Indeed, to use Ostrogorsky's more strongly worded phrasing, "the Roman-Hellenistic cult of the sovereign lived on in the Christian Byzantine empire in all its ancient glory."
The Greek term for "Equal-to-the-Apostles", isapóstolos, was used in the late Roman/Byzantine empire to contribute to this divine imperial image.
Constantine himself seems to have had this in mind when, according to Eusebius of Caesarea, he designed the Church of the Holy Apostles to be his tomb in Constantinople:

[This edifice] the emperor consecrated with the desire of perpetuating the memory of the apostles of our Saviour. He had, however, another object in erecting this building: an object at first unknown, but which afterwards became evident to all. He had in fact made choice of this spot in the prospect of his own death, anticipating with extraordinary fervor of faith that his body would share their title with the apostles themselves [τῆς τῶν ἀποστόλων προσρήσεως κοινωνὸν], and that he should thus even after death become the subject, with them, of the devotions which should be performed to their honor in this place. He
accordingly caused twelve coffins to be set up in this church, like sacred pillars in honor and memory of the apostolic number, in the center of which his own was placed, having six of theirs on either side of it.
— Eusebius of Caesarea, Life of Constantine

Symbolism aside, modern scholars offer differing accounts as to whether Eusebius ever used the actual title of isapóstolos in reference to Constantine. John Julius Norwich maintains that "for the last few years of his life, Constantine had regularly used the title isapóstolos", though he does not cite a primary source. The New Catholic Encyclopedia (supplement 2010) states that Eusebius did refer to Constantine with this title, although it too does not cite a primary source. Aidan Nichols also shares this view, positing that Eusebius did indeed describe Constantine as isapóstolos, but that a later editor, or "interpolator," had reduced his status to isepiskopos—Equal-to-a-Bishop—so as to make Constantine seem more modest. In contrast to this, Jonathan Bardill states rather bluntly that our sources do not directly speak of Constantine as an equal of the apostles until the 5th century (that is, after Eusebius).

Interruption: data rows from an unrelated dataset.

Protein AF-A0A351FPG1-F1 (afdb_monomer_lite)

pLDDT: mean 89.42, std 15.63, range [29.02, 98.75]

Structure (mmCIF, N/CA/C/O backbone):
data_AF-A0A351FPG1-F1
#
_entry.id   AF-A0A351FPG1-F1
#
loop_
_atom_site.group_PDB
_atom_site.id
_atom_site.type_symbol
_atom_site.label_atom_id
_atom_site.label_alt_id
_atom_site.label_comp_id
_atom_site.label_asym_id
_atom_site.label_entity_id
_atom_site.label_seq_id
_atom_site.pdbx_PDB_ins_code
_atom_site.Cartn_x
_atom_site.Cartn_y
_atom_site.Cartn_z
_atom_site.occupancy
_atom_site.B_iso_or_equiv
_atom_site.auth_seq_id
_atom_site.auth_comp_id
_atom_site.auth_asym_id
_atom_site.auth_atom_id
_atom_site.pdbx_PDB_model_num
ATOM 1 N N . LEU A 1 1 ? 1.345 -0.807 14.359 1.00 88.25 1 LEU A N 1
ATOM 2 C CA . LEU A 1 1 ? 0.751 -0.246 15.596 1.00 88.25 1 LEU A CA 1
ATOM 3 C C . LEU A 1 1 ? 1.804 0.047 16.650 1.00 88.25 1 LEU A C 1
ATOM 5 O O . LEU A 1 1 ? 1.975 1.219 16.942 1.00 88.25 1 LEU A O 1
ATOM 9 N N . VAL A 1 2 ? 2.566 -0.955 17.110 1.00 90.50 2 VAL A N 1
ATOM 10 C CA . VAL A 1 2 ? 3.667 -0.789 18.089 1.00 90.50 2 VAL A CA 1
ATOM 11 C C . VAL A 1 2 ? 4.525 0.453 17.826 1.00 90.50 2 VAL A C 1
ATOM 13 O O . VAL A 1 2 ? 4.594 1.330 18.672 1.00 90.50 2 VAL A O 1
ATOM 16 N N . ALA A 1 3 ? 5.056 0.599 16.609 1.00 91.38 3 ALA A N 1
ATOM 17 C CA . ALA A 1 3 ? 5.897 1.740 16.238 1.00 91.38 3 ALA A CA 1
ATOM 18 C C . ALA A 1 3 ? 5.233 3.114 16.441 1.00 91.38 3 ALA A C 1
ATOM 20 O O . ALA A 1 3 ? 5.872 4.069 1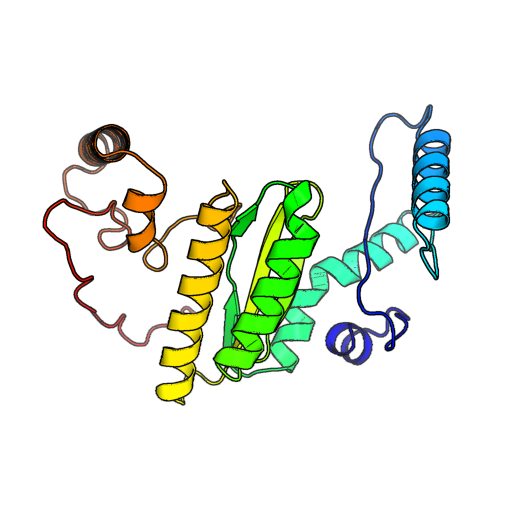6.871 1.00 91.38 3 ALA A O 1
ATOM 21 N N . VAL A 1 4 ? 3.946 3.222 16.096 1.00 92.00 4 VAL A N 1
ATOM 22 C CA . VAL A 1 4 ? 3.174 4.468 16.211 1.00 92.00 4 VAL A CA 1
ATOM 23 C C . VAL A 1 4 ? 2.891 4.774 17.677 1.00 92.00 4 VAL A C 1
ATOM 25 O O . VAL A 1 4 ? 2.999 5.925 18.094 1.00 92.00 4 VAL A O 1
ATOM 28 N N . GLU A 1 5 ? 2.569 3.747 18.459 1.00 93.19 5 GLU A N 1
ATOM 29 C CA . GLU A 1 5 ? 2.276 3.893 19.880 1.00 93.19 5 GLU A CA 1
ATOM 30 C C . GLU A 1 5 ? 3.526 4.249 20.693 1.00 93.19 5 GLU A C 1
ATOM 32 O O . GLU A 1 5 ? 3.491 5.194 21.473 1.00 93.19 5 GLU A O 1
ATOM 37 N N . GLU A 1 6 ? 4.657 3.582 20.451 1.00 92.25 6 GLU A N 1
ATOM 38 C CA . GLU A 1 6 ? 5.939 3.897 21.099 1.00 92.25 6 GLU A CA 1
ATOM 39 C C . GLU A 1 6 ? 6.418 5.322 20.797 1.00 92.25 6 GLU A C 1
ATOM 41 O O . GLU A 1 6 ? 7.057 5.956 21.635 1.00 92.25 6 GLU A O 1
ATOM 46 N N . ALA A 1 7 ? 6.131 5.833 19.597 1.00 90.88 7 ALA A N 1
ATOM 47 C CA . ALA A 1 7 ? 6.566 7.162 19.183 1.00 90.88 7 ALA A CA 1
ATOM 48 C C . ALA A 1 7 ? 5.647 8.288 19.680 1.00 90.88 7 ALA A C 1
ATOM 50 O O . ALA A 1 7 ? 6.134 9.379 19.976 1.00 90.88 7 ALA A O 1
ATOM 51 N N . PHE A 1 8 ? 4.331 8.056 19.724 1.00 91.44 8 PHE A N 1
ATOM 52 C CA . PHE A 1 8 ? 3.348 9.140 19.857 1.00 91.44 8 PHE A CA 1
ATOM 53 C C . PHE A 1 8 ? 2.239 8.899 20.886 1.00 91.44 8 PHE A C 1
ATOM 55 O O . PHE A 1 8 ? 1.491 9.833 21.169 1.00 91.44 8 PHE A O 1
ATOM 62 N N . GLN A 1 9 ? 2.135 7.691 21.446 1.00 92.38 9 GLN A N 1
ATOM 63 C CA . GLN A 1 9 ? 1.221 7.349 22.541 1.00 92.38 9 GLN A CA 1
ATOM 64 C C . GLN A 1 9 ? -0.244 7.735 22.260 1.00 92.38 9 GLN A C 1
ATOM 66 O O . GLN A 1 9 ? -0.886 8.470 23.017 1.00 92.38 9 GLN A O 1
ATOM 71 N N . PHE A 1 10 ? -0.785 7.269 21.130 1.00 89.94 10 PHE A N 1
ATOM 72 C CA . PHE A 1 10 ? -2.181 7.526 20.755 1.00 89.94 10 PHE A CA 1
ATOM 73 C C . PHE A 1 10 ? -3.182 6.671 21.548 1.00 89.94 10 PHE A C 1
ATOM 75 O O . PHE A 1 10 ? -4.391 6.919 21.476 1.00 89.94 10 PHE A O 1
ATOM 82 N N . GLY A 1 11 ? -2.696 5.704 22.327 1.00 91.00 11 GLY A N 1
ATOM 83 C CA . GLY A 1 11 ? -3.475 4.790 23.146 1.00 91.00 11 GLY A CA 1
ATOM 84 C C . GLY A 1 11 ? -3.991 3.590 22.362 1.00 91.00 11 GLY A C 1
ATOM 85 O O . GLY A 1 11 ? -5.094 3.124 22.646 1.00 91.00 11 GLY A O 1
ATOM 86 N N . PHE A 1 12 ? -3.291 3.133 21.322 1.00 90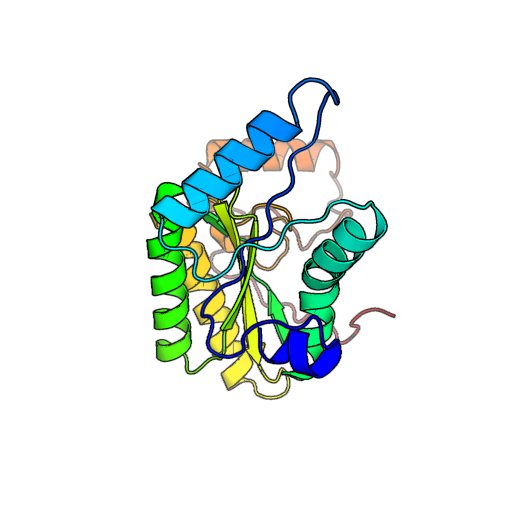.81 12 PHE A N 1
ATOM 87 C CA . PHE A 1 12 ? -3.710 1.947 20.578 1.00 90.81 12 PHE A CA 1
ATOM 88 C C . PHE A 1 12 ? -3.444 0.654 21.362 1.00 90.81 12 PHE A C 1
ATOM 90 O O . PHE A 1 12 ? -2.366 0.498 21.938 1.00 90.81 12 PHE A O 1
ATOM 97 N N . PRO A 1 13 ? -4.381 -0.313 21.344 1.00 90.50 13 PRO A N 1
ATOM 98 C CA . PRO A 1 13 ? -4.131 -1.643 21.887 1.00 90.50 13 PRO A CA 1
ATOM 99 C C . PRO A 1 13 ? -3.031 -2.340 21.075 1.00 90.50 13 PRO A C 1
ATOM 101 O O . PRO A 1 13 ? -3.168 -2.552 19.870 1.00 90.50 13 PRO A O 1
ATOM 104 N N . LEU A 1 14 ? -1.918 -2.683 21.728 1.00 91.94 14 LEU A N 1
ATOM 105 C CA . LEU A 1 14 ? -0.741 -3.257 21.061 1.00 91.94 14 LEU A CA 1
ATOM 106 C C . LEU A 1 14 ? -0.950 -4.696 20.569 1.00 91.94 14 LEU A C 1
ATOM 108 O O . LEU A 1 14 ? -0.212 -5.155 19.701 1.00 91.94 14 LEU A O 1
ATOM 112 N N . ASP A 1 15 ? -1.952 -5.388 21.106 1.00 92.69 15 ASP A N 1
ATOM 113 C CA . ASP A 1 15 ? -2.382 -6.729 20.706 1.00 92.69 15 ASP A CA 1
ATOM 114 C C . ASP A 1 15 ? -3.387 -6.716 19.538 1.00 92.69 15 ASP A C 1
ATOM 116 O O . ASP A 1 15 ? -3.725 -7.774 18.998 1.00 92.69 15 ASP A O 1
ATOM 120 N N . ALA A 1 16 ? -3.860 -5.539 19.109 1.00 92.62 16 ALA A N 1
ATOM 121 C CA . ALA A 1 16 ? -4.688 -5.428 17.916 1.00 92.62 16 ALA A CA 1
ATOM 122 C C . ALA A 1 16 ? -3.869 -5.668 16.643 1.00 92.62 16 ALA A C 1
ATOM 124 O O . ALA A 1 16 ? -2.743 -5.196 16.493 1.00 92.62 16 ALA A O 1
ATOM 125 N N . GLN A 1 17 ? -4.475 -6.374 15.689 1.00 90.12 17 GLN A N 1
ATOM 126 C CA . GLN A 1 17 ? -3.844 -6.681 14.401 1.00 90.12 17 GLN A CA 1
ATOM 127 C C . GLN A 1 17 ? -3.993 -5.538 13.385 1.00 90.12 17 GLN A C 1
ATOM 129 O O . GLN A 1 17 ? -3.174 -5.401 12.480 1.00 90.12 17 GLN A O 1
ATOM 134 N N . ALA A 1 18 ? -5.016 -4.693 13.536 1.00 92.38 18 ALA A N 1
ATOM 135 C CA . ALA A 1 18 ? -5.279 -3.565 12.651 1.00 92.38 18 ALA A CA 1
ATOM 136 C C . ALA A 1 18 ? -6.039 -2.448 13.378 1.00 92.38 18 ALA A C 1
ATOM 138 O O . ALA A 1 18 ? -6.726 -2.688 14.371 1.00 92.38 18 ALA A O 1
ATOM 139 N N . VAL A 1 19 ? -5.935 -1.233 12.840 1.00 94.00 19 VAL A N 1
ATOM 140 C CA . VAL A 1 19 ? -6.790 -0.089 13.178 1.00 94.00 19 VAL A CA 1
ATOM 141 C C . VAL A 1 19 ? -7.372 0.435 11.873 1.00 94.00 19 VAL A C 1
ATOM 143 O O . VAL A 1 19 ? -6.632 0.667 10.918 1.00 94.00 19 VAL A O 1
ATOM 146 N N . LEU A 1 20 ? -8.689 0.619 11.845 1.00 94.88 20 LEU A N 1
ATOM 147 C CA . LEU A 1 20 ? -9.408 1.213 10.726 1.00 94.88 20 LEU A CA 1
ATOM 148 C C . LEU A 1 20 ? -9.849 2.623 11.124 1.00 94.88 20 LEU A C 1
ATOM 150 O O . LEU A 1 20 ? -10.541 2.796 12.124 1.00 94.88 20 LEU A O 1
ATOM 154 N N . LEU A 1 21 ? -9.431 3.622 10.347 1.00 95.44 21 LEU A N 1
ATOM 155 C CA . LEU A 1 21 ? -9.889 5.001 10.493 1.00 95.44 21 LEU A CA 1
ATOM 156 C C . LEU A 1 21 ? -10.967 5.267 9.442 1.00 95.44 21 LEU A C 1
ATOM 158 O O . LEU A 1 21 ? -10.721 5.061 8.255 1.00 95.44 21 LEU A O 1
ATOM 162 N N . ILE A 1 22 ? -12.140 5.716 9.885 1.00 96.00 22 ILE A N 1
ATOM 163 C CA . ILE A 1 22 ? -13.276 6.054 9.024 1.00 96.00 22 ILE A CA 1
ATOM 164 C C . ILE A 1 22 ? -13.662 7.502 9.310 1.00 96.00 22 ILE A C 1
ATOM 166 O O . ILE A 1 22 ? -13.791 7.887 10.471 1.00 96.00 22 ILE A O 1
ATOM 170 N N . GLU A 1 23 ? -13.844 8.292 8.257 1.00 94.06 23 GLU A N 1
ATOM 171 C CA . GLU A 1 23 ? -14.389 9.645 8.330 1.00 94.06 23 GLU A CA 1
ATOM 172 C C . GLU A 1 23 ? -15.635 9.723 7.451 1.00 94.06 23 GLU A C 1
ATOM 174 O O . GLU A 1 23 ? -15.683 9.130 6.372 1.00 94.06 23 GLU A O 1
ATOM 179 N N . VAL A 1 24 ? -16.640 10.440 7.943 1.00 92.94 24 VAL A N 1
ATOM 180 C CA . VAL A 1 24 ? -17.855 10.778 7.207 1.00 92.94 24 VAL A CA 1
ATOM 181 C C . VAL A 1 24 ? -17.860 12.295 7.061 1.00 92.94 24 VAL A C 1
ATOM 183 O O . VAL A 1 24 ? -17.686 13.004 8.051 1.00 92.94 24 VAL A O 1
ATOM 186 N N . ASP A 1 25 ? -18.023 12.779 5.836 1.00 91.12 25 ASP A N 1
ATOM 187 C CA . ASP A 1 25 ? -18.033 14.202 5.499 1.00 91.12 25 ASP A CA 1
ATOM 188 C C . ASP A 1 25 ? -19.234 14.510 4.598 1.00 91.12 25 ASP A C 1
ATOM 190 O O . ASP A 1 25 ? -19.666 13.659 3.813 1.00 91.12 2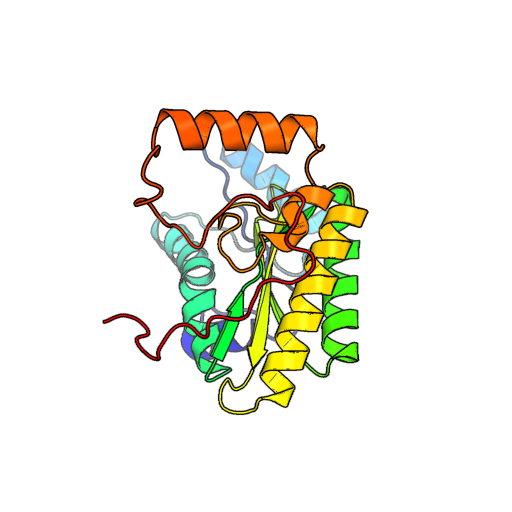5 ASP A O 1
ATOM 194 N N . GLY A 1 26 ? -19.805 15.707 4.732 1.00 90.62 26 GLY A N 1
ATOM 195 C CA . GLY A 1 26 ? -21.019 16.095 4.019 1.00 90.62 26 GLY A CA 1
ATOM 196 C C . GLY A 1 26 ? -21.832 17.181 4.723 1.00 90.62 26 GLY A C 1
ATOM 197 O O . GLY A 1 26 ? -21.334 17.914 5.575 1.00 90.62 26 GLY A O 1
ATOM 198 N N . LEU A 1 27 ? -23.108 17.299 4.343 1.00 90.25 27 LEU A N 1
ATOM 199 C CA . LEU A 1 27 ? -24.050 18.213 4.994 1.00 90.25 27 LEU A CA 1
ATOM 200 C C . LEU A 1 27 ? -24.349 17.733 6.413 1.00 90.25 27 LEU A C 1
ATOM 202 O O . LEU A 1 27 ? -24.695 16.572 6.586 1.00 90.25 27 LEU A O 1
ATOM 206 N N . GLU A 1 28 ? -24.310 18.640 7.392 1.00 87.56 28 GLU A N 1
ATOM 207 C CA . GLU A 1 28 ? -24.556 18.339 8.814 1.00 87.56 28 GLU A CA 1
ATOM 208 C C . GLU A 1 28 ? -25.829 17.507 9.038 1.00 87.56 28 GLU A C 1
ATOM 210 O O . GLU A 1 28 ? -25.838 16.554 9.818 1.00 87.56 28 GLU A O 1
ATOM 215 N N . ALA A 1 29 ? -26.885 17.812 8.277 1.00 91.94 29 ALA A N 1
ATOM 216 C CA . ALA A 1 29 ? -28.112 17.033 8.260 1.00 91.94 29 ALA A CA 1
ATOM 217 C C . ALA A 1 29 ? -27.855 15.588 7.787 1.00 91.94 29 ALA A C 1
ATOM 219 O O . ALA A 1 29 ? -27.756 15.313 6.592 1.00 91.94 29 ALA A O 1
ATOM 220 N N . GLY A 1 30 ? -27.817 14.657 8.743 1.00 88.38 30 GLY A N 1
ATOM 221 C CA . GLY A 1 30 ? -27.706 13.217 8.499 1.00 88.38 30 GLY A CA 1
ATOM 222 C C . GLY A 1 30 ? -26.324 12.612 8.761 1.00 88.38 30 GLY A C 1
ATOM 223 O O . GLY A 1 30 ? -26.216 11.385 8.730 1.00 88.38 30 GLY A O 1
ATOM 224 N N . LEU A 1 31 ? -25.298 13.416 9.078 1.00 91.62 31 LEU A N 1
ATOM 225 C CA . LEU A 1 31 ? -23.969 12.889 9.427 1.00 91.62 31 LEU A CA 1
ATOM 226 C C . LEU A 1 31 ? -24.013 11.990 10.663 1.00 91.62 31 LEU A C 1
ATOM 228 O O . LEU A 1 31 ? -23.395 10.929 10.654 1.00 91.62 31 LEU A O 1
ATOM 232 N N . ASP A 1 32 ? -24.788 12.364 11.684 1.00 91.38 32 ASP A N 1
ATOM 233 C CA . ASP A 1 32 ? -24.961 11.538 12.885 1.00 91.38 32 ASP A CA 1
ATOM 234 C C . ASP A 1 32 ? -25.539 10.162 12.541 1.00 91.38 32 ASP A C 1
ATOM 236 O O . ASP A 1 32 ? -25.008 9.140 12.964 1.00 91.38 32 ASP A O 1
ATOM 240 N N . SER A 1 33 ? -26.570 10.105 11.692 1.00 94.19 33 SER A N 1
ATOM 241 C CA . SER A 1 33 ? -27.170 8.833 11.273 1.00 94.19 33 SER A CA 1
ATOM 242 C C . SER A 1 33 ? -26.207 7.972 10.451 1.00 94.19 33 SER A C 1
ATOM 244 O O . SER A 1 33 ? -26.193 6.750 10.597 1.00 94.19 33 SER A O 1
ATOM 246 N N . GLN A 1 34 ? -25.385 8.586 9.595 1.00 95.06 34 GLN A N 1
ATOM 247 C CA . GLN A 1 34 ? -24.353 7.872 8.838 1.00 95.06 34 GLN A CA 1
ATOM 248 C C . GLN A 1 34 ? -23.241 7.347 9.753 1.00 95.06 34 GLN A C 1
ATOM 250 O O . GLN A 1 34 ? -22.844 6.188 9.623 1.00 95.06 34 GLN A O 1
ATOM 255 N N . ARG A 1 35 ? -22.769 8.168 10.700 1.00 93.94 35 ARG A N 1
ATOM 256 C CA . ARG A 1 35 ? -21.808 7.766 11.735 1.00 93.94 35 ARG A CA 1
ATOM 257 C C . ARG A 1 35 ? -22.344 6.576 12.524 1.00 93.94 35 ARG A C 1
ATOM 259 O O . ARG A 1 35 ? -21.645 5.573 12.643 1.00 93.94 35 ARG A O 1
ATOM 266 N N . ASP A 1 36 ? -23.575 6.659 13.016 1.00 95.00 36 ASP A N 1
ATOM 267 C CA . ASP A 1 36 ? -24.181 5.611 13.837 1.00 95.00 36 ASP A CA 1
ATOM 268 C C . ASP A 1 36 ? -24.322 4.298 13.052 1.00 95.00 36 ASP A C 1
ATOM 270 O O . ASP A 1 36 ? -23.986 3.230 13.566 1.00 95.00 36 ASP A O 1
ATOM 274 N N . ALA A 1 37 ? -24.704 4.371 11.771 1.00 96.81 37 ALA A N 1
ATOM 275 C CA . ALA A 1 37 ? -24.745 3.205 10.889 1.00 96.81 37 ALA A CA 1
ATOM 276 C C . ALA A 1 37 ? -23.354 2.572 10.685 1.00 96.81 37 ALA A C 1
ATOM 278 O O . ALA A 1 37 ? -23.219 1.347 10.706 1.00 96.81 37 ALA A O 1
ATOM 279 N N . VAL A 1 38 ? -22.302 3.383 10.521 1.00 96.69 38 VAL A N 1
ATOM 280 C CA . VAL A 1 38 ? -20.914 2.898 10.430 1.00 96.69 38 VAL A CA 1
ATOM 281 C C . VAL A 1 38 ? -20.485 2.214 11.731 1.00 96.69 38 VAL A C 1
ATOM 283 O O . VAL A 1 38 ? -19.901 1.129 11.686 1.00 96.69 38 VAL A O 1
ATOM 286 N N . VAL A 1 39 ? -20.788 2.810 12.888 1.00 96.75 39 VAL A N 1
ATOM 287 C CA . VAL A 1 39 ? -20.480 2.234 14.207 1.00 96.75 39 VAL A CA 1
ATOM 288 C C . VAL A 1 39 ? -21.172 0.880 14.377 1.00 96.75 39 VAL A C 1
ATOM 290 O O . VAL A 1 39 ? -20.516 -0.097 14.748 1.00 96.75 39 VAL A O 1
ATOM 293 N N . GLU A 1 40 ? -22.462 0.796 14.049 1.00 97.62 40 GLU A N 1
ATOM 294 C CA . GLU A 1 40 ? -23.240 -0.441 14.127 1.00 97.62 40 GLU A CA 1
ATOM 295 C C . GLU A 1 40 ? -22.657 -1.534 13.215 1.00 97.62 40 GLU A C 1
ATOM 297 O O . GLU A 1 40 ? -22.511 -2.684 13.634 1.00 97.62 40 GLU A O 1
ATOM 302 N N . LEU A 1 41 ? -22.268 -1.186 11.984 1.00 97.69 41 LEU A N 1
ATOM 303 C CA . LEU A 1 41 ? -21.622 -2.118 11.055 1.00 97.69 41 LEU A CA 1
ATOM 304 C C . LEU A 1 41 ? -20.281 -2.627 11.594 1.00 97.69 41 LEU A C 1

This characterization was not without its problems, however. As alluded to above, though Constantine himself may very much have intended to be recognized as isapóstolos, many theologians and churchmen were made uneasy at this prospect. As Gilbert Dagron explains, the difficulty was not necessarily that Constantine was unworthy (merely immodest, more like), but rather that the title resulted in a very ambiguous mixing of church and state. Thus when Sozomen deals with Constantine's funeral in his ecclesiastical history, he makes a point of saying that bishops were afterwards interred in the same place, "for the hierarchical dignity is not only equal in honor to imperial power, but, in sacred places, even takes the ascendancy."

In time, however, the soon-to-be-sainted Constantine would nevertheless become firmly established as isapóstolos, being enshrined as such in the Bibliotheca Hagiographica Graeca and other Byzantine literature (ex. Anna Komnene confidently calls him the 13th apostle in the Alexiad, to whom she likens her father Alexius). Indeed, in this capacity he proved to be an irresistible model for many later Byzantine rulers, who would regularly make use of the title isapóstolos themselves—for political—as well as religious reasons.